You access shared storage through mount paths. Mount paths have different scoping to allow you to reuse paths across workloads reliably.

These paths appear as regular filesystem directories in your clusters.

important

Anyscale doesn't delete data stored in shared storage when workloads terminate. Discussions of persistence or scoping of shared storage paths pertain only to the aliased paths available to a workload. Anyscale doesn't delete the underlying directories or data, and all users in an Anyscale cloud resource have access to all other shared storage paths on that Anyscale cloud resource.

You're responsible for managing and cleaning up data in shared storage paths. If you use legacy shared storage configured with NFS, failure to monitor and clean up data might lead to a No space left on device error.

How does shared storage work?

Shared storage is a virtual file system mapped back to persistent storage in your cloud provider account. Anyscale recommends configuring shared storage on top of cloud object storage, such as S3, Azure blob storage, or GCS.

VM stack

Anyscale automatically configures shared storage for cloud resources on the VM stack. Shared storage is required for VM deployments. Shared storage paths map to the same object storage container configured for system default storage.

Kubernetes stack

Shared storage is optional for cloud resources on Kubernetes (AKS, EKS, GKE).

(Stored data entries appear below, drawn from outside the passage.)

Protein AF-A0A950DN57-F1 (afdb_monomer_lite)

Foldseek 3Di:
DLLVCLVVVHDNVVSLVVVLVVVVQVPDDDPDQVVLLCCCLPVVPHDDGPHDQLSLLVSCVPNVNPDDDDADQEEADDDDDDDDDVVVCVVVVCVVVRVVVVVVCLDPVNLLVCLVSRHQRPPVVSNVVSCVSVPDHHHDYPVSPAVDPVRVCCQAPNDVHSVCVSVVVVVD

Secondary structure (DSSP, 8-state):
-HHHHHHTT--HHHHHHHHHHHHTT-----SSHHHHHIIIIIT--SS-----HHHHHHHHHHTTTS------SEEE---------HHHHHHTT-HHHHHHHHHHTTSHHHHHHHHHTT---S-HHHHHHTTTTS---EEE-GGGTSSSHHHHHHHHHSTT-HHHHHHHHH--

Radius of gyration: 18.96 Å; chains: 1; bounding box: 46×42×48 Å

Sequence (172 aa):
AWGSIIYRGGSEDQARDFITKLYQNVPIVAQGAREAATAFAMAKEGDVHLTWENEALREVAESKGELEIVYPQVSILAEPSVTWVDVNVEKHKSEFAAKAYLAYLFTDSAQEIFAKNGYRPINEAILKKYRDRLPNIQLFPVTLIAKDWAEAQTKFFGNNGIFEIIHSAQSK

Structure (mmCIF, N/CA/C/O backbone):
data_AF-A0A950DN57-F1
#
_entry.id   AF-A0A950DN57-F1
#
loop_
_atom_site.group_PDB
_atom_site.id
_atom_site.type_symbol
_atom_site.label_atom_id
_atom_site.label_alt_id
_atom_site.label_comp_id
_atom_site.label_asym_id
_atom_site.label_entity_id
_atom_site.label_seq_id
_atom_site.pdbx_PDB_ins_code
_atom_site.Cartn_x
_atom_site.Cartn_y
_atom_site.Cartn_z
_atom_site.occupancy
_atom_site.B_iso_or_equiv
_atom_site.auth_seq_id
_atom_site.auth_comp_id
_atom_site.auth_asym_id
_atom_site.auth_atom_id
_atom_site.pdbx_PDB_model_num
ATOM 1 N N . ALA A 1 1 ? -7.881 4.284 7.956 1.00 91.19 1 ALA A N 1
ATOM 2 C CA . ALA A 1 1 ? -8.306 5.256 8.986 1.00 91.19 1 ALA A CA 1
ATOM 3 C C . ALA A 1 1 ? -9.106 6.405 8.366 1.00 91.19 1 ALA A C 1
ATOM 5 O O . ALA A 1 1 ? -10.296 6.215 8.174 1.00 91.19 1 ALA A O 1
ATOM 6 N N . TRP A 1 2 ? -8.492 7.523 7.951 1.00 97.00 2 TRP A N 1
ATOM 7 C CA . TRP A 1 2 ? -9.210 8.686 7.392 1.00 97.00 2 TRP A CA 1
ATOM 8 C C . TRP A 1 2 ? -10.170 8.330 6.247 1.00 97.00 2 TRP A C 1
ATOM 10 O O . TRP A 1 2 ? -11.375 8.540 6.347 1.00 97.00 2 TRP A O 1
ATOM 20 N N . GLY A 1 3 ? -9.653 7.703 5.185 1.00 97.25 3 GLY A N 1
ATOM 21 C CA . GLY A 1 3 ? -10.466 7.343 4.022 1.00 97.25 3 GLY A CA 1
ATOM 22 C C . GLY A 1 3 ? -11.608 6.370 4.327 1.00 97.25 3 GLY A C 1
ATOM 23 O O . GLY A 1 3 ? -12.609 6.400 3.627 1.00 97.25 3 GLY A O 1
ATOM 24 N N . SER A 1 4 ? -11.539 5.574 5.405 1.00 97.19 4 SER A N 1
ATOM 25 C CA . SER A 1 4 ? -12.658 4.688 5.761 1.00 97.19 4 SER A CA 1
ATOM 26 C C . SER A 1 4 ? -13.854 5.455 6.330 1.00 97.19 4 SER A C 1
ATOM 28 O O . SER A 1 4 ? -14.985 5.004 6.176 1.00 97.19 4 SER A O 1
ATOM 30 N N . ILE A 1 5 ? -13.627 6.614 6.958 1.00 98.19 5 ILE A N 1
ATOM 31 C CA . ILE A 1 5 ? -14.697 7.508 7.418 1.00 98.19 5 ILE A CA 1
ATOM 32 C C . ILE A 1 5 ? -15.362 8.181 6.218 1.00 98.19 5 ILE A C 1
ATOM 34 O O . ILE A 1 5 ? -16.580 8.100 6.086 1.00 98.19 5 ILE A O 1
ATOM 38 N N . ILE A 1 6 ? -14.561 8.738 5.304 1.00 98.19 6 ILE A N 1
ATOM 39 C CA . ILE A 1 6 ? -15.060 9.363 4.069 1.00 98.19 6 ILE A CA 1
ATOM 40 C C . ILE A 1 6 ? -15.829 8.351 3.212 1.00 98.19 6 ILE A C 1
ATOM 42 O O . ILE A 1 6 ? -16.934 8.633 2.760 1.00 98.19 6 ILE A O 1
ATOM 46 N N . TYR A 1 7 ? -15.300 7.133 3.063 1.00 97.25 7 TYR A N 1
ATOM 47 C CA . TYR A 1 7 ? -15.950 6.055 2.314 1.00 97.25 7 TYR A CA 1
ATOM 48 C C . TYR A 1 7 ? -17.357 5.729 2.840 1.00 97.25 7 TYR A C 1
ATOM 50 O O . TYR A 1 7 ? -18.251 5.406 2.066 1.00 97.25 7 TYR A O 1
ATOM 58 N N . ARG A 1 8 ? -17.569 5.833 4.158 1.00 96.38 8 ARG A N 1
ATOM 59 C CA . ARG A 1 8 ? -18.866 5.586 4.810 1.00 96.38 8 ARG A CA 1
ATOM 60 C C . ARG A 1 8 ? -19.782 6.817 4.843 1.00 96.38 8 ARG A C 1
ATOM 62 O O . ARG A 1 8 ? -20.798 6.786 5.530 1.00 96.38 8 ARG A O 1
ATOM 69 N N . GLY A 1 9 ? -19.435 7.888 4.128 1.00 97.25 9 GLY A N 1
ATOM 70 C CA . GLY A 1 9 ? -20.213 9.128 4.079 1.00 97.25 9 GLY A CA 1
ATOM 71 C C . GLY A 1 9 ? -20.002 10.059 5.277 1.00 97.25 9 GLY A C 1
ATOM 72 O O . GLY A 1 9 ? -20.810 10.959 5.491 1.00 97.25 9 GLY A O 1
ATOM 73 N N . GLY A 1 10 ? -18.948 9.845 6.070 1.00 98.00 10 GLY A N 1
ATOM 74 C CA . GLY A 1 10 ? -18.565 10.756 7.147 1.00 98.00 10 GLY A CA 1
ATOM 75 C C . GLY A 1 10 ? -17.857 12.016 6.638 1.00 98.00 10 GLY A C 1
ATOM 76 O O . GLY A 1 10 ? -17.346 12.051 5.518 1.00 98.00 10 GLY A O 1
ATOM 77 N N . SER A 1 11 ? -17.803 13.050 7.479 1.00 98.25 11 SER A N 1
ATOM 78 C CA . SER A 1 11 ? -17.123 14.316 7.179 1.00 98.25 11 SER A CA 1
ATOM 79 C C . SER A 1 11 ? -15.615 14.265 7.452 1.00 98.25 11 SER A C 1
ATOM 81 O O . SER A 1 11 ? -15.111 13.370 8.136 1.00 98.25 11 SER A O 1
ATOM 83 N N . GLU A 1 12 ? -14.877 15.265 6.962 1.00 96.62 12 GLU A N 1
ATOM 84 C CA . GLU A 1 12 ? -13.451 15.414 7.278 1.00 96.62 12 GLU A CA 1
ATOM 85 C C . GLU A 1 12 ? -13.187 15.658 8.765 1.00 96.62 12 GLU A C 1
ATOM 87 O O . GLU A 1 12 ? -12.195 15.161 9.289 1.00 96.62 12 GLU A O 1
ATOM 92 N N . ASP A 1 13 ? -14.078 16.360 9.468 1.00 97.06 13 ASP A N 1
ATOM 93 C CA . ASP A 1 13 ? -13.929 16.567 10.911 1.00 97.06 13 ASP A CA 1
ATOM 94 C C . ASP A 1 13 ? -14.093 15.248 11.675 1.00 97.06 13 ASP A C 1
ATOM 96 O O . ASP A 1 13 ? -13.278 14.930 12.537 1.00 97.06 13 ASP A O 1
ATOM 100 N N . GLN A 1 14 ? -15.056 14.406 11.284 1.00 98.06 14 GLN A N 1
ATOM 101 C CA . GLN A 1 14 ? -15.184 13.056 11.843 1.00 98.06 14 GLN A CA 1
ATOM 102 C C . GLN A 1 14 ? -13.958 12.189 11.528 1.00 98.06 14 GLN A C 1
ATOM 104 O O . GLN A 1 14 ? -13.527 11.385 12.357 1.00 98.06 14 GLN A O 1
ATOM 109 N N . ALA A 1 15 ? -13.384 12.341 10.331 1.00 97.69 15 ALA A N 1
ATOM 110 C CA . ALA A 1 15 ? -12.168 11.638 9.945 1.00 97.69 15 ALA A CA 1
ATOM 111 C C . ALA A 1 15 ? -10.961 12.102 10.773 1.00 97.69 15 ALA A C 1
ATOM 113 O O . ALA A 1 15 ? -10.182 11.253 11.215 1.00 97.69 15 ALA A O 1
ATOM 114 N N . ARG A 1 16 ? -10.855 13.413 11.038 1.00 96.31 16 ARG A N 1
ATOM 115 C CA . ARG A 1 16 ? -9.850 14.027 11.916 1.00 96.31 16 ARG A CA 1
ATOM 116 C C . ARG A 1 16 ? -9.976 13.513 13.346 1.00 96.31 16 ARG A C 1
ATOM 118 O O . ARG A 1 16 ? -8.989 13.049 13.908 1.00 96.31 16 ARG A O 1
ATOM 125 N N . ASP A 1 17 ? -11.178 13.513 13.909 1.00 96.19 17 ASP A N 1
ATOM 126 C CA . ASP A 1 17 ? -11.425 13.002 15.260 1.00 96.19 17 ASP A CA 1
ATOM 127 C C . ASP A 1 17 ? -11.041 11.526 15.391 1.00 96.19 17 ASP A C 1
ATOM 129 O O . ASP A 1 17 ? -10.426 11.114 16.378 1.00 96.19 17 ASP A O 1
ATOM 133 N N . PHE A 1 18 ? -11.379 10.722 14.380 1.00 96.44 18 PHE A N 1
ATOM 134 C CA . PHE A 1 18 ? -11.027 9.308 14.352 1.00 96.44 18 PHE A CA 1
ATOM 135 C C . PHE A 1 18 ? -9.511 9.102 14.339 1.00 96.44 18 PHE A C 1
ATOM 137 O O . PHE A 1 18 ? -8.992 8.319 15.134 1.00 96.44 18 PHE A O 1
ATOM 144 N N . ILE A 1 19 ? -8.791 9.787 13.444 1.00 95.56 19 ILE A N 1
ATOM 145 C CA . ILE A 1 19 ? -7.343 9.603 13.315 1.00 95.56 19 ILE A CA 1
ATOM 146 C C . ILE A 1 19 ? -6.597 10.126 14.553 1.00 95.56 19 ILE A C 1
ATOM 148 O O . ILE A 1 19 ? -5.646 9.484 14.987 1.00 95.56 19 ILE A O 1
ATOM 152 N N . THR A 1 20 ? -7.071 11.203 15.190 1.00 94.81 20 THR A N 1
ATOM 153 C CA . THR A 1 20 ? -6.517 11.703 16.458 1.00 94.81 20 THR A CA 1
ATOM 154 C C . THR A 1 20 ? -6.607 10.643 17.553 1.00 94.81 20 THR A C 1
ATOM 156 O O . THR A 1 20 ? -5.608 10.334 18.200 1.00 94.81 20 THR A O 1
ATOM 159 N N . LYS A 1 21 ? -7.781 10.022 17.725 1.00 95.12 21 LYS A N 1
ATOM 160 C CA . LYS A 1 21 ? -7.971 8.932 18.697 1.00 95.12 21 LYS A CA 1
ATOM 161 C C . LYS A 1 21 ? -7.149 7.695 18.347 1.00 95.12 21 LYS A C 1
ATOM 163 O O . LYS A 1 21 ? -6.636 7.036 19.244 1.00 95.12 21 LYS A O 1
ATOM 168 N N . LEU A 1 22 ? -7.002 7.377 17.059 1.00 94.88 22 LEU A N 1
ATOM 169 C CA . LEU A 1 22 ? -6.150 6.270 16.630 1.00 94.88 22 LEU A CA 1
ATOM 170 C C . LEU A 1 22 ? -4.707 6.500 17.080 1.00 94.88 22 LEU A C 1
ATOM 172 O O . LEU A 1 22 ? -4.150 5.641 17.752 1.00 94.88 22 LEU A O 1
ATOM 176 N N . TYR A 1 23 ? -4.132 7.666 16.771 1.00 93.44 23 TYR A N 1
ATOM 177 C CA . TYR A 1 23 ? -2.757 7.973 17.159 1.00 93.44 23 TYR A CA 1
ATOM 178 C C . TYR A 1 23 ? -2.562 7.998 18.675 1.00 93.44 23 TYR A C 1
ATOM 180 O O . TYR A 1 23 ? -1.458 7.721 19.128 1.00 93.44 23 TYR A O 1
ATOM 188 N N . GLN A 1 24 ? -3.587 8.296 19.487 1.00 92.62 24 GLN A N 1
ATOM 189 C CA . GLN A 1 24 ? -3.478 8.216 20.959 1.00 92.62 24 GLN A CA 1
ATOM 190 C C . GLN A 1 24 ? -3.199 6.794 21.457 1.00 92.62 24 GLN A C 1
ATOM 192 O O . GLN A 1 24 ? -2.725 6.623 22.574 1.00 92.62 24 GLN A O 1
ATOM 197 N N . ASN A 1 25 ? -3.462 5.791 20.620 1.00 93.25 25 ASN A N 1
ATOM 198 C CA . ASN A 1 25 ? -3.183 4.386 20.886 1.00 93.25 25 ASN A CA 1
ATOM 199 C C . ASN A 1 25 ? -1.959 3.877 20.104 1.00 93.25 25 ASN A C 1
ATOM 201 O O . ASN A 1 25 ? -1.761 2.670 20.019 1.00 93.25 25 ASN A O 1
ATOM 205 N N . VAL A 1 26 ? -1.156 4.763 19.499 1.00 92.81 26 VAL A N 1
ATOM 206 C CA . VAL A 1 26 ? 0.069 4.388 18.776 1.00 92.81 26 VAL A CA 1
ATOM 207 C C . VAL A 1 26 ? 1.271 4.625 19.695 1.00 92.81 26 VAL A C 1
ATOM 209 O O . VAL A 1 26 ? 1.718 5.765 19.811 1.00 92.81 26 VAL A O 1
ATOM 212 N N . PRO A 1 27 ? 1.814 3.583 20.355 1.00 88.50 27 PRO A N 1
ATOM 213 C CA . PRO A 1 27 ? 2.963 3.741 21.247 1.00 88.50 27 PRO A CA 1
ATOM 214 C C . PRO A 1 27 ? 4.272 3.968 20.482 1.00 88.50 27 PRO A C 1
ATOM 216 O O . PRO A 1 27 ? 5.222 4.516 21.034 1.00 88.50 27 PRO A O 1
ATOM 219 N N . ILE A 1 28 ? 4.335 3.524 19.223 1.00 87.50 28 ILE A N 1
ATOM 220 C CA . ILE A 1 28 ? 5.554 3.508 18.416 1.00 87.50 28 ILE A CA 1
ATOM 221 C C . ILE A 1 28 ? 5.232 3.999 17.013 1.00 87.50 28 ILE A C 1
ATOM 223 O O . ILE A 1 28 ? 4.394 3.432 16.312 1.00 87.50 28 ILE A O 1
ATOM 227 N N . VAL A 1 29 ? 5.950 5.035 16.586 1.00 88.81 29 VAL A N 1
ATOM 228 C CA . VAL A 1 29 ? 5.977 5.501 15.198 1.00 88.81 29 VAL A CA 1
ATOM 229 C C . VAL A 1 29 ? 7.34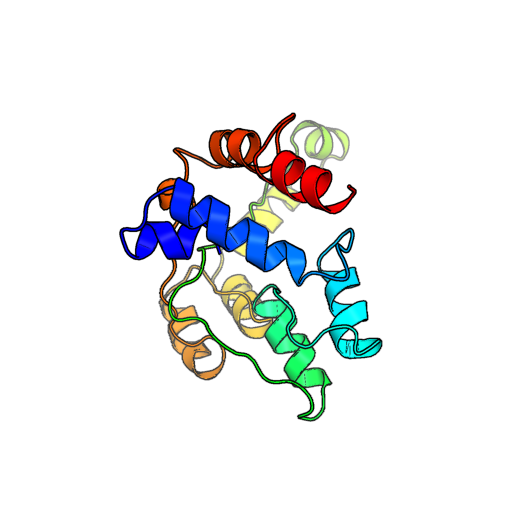6 5.150 14.621 1.00 88.81 29 VAL A C 1
ATOM 231 O O . VAL A 1 29 ? 8.300 5.912 14.750 1.00 88.81 29 VAL A O 1
ATOM 234 N N . ALA A 1 30 ? 7.447 3.957 14.037 1.00 89.81 30 ALA A N 1
ATOM 235 C CA . ALA A 1 30 ? 8.680 3.465 13.425 1.00 89.81 30 ALA A CA 1
ATOM 236 C C . ALA A 1 30 ? 9.054 4.269 12.165 1.00 89.81 30 ALA A C 1
ATOM 238 O O . ALA A 1 30 ? 8.180 4.808 11.481 1.00 89.81 30 ALA A O 1
ATOM 239 N N . GLN A 1 31 ? 10.342 4.308 11.809 1.00 89.69 31 GLN A N 1
ATOM 240 C CA . GLN A 1 31 ? 10.824 5.047 10.634 1.00 89.69 31 GLN A CA 1
ATOM 241 C C . GLN A 1 31 ? 10.470 4.357 9.311 1.00 89.69 31 GLN A C 1
ATOM 243 O O . GLN A 1 31 ? 10.44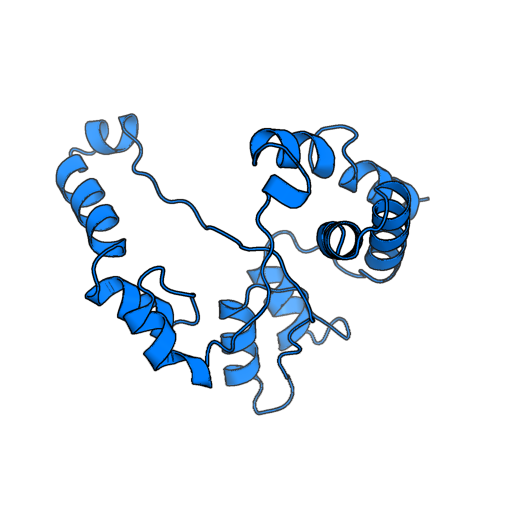3 4.996 8.259 1.00 89.69 31 GLN A O 1
ATOM 248 N N . GLY A 1 32 ? 10.191 3.051 9.339 1.00 90.81 32 GLY A N 1
ATOM 249 C CA . GLY A 1 32 ? 9.791 2.296 8.158 1.00 90.81 32 GLY A CA 1
ATOM 250 C C . GLY A 1 32 ? 9.026 1.018 8.482 1.00 90.81 32 GLY A C 1
ATOM 251 O O . GLY A 1 32 ? 9.085 0.491 9.590 1.00 90.81 32 GLY A O 1
ATOM 252 N N . ALA A 1 33 ? 8.334 0.477 7.476 1.00 90.69 33 ALA A N 1
ATOM 253 C CA . ALA A 1 33 ? 7.464 -0.691 7.641 1.00 90.69 33 ALA A CA 1
ATOM 254 C C . ALA A 1 33 ? 8.193 -1.928 8.197 1.00 90.69 33 ALA A C 1
ATOM 256 O O . ALA A 1 33 ? 7.635 -2.667 9.000 1.00 90.69 33 ALA A O 1
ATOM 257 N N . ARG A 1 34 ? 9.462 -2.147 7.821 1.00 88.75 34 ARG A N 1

To configure shared storage, use PVC and CSI drivers to mount a cloud object storage container.

For an example using Azure blob storage and blobfuse2, see Configure shared storage with Azure blob PVC for AKS.

Legacy NFS configurations

Some existing Anyscale clouds use Network File System (NFS) for shared storage. Anyscale doesn't recommend NFS for new deployments due to storage capacity limitations and management overhead.

Storage paths and scoping

Each shared storage path maps to a specific directory within your cloud's default object storage location. Anyscale doesn't manage persistence for the data in these directories or provide isolation guarantees. The following table describes the scope and persistence of each path relative to the workload, user, or cloud:

PathScopePath persistenceUse case
/mnt/cluster_storageCluster IDCluster lifecycleTemporary files shared across nodes, TensorBoard logs, downloaded datasets
/mnt/user_storageUser IDAcross all user's clustersPersonal scripts, configuration files, development artifacts
/mnt/shared_storageCloud IDPermanent (until manually deleted)Model checkpoints, shared datasets, team resources
note

For Anyscale workspaces, /mnt/cluster_storage persists between cluster restarts but isn't cloned when creating new workspaces. For jobs and services, each run creates a new cluster, so /mnt/cluster_storage doesn't persist between runs.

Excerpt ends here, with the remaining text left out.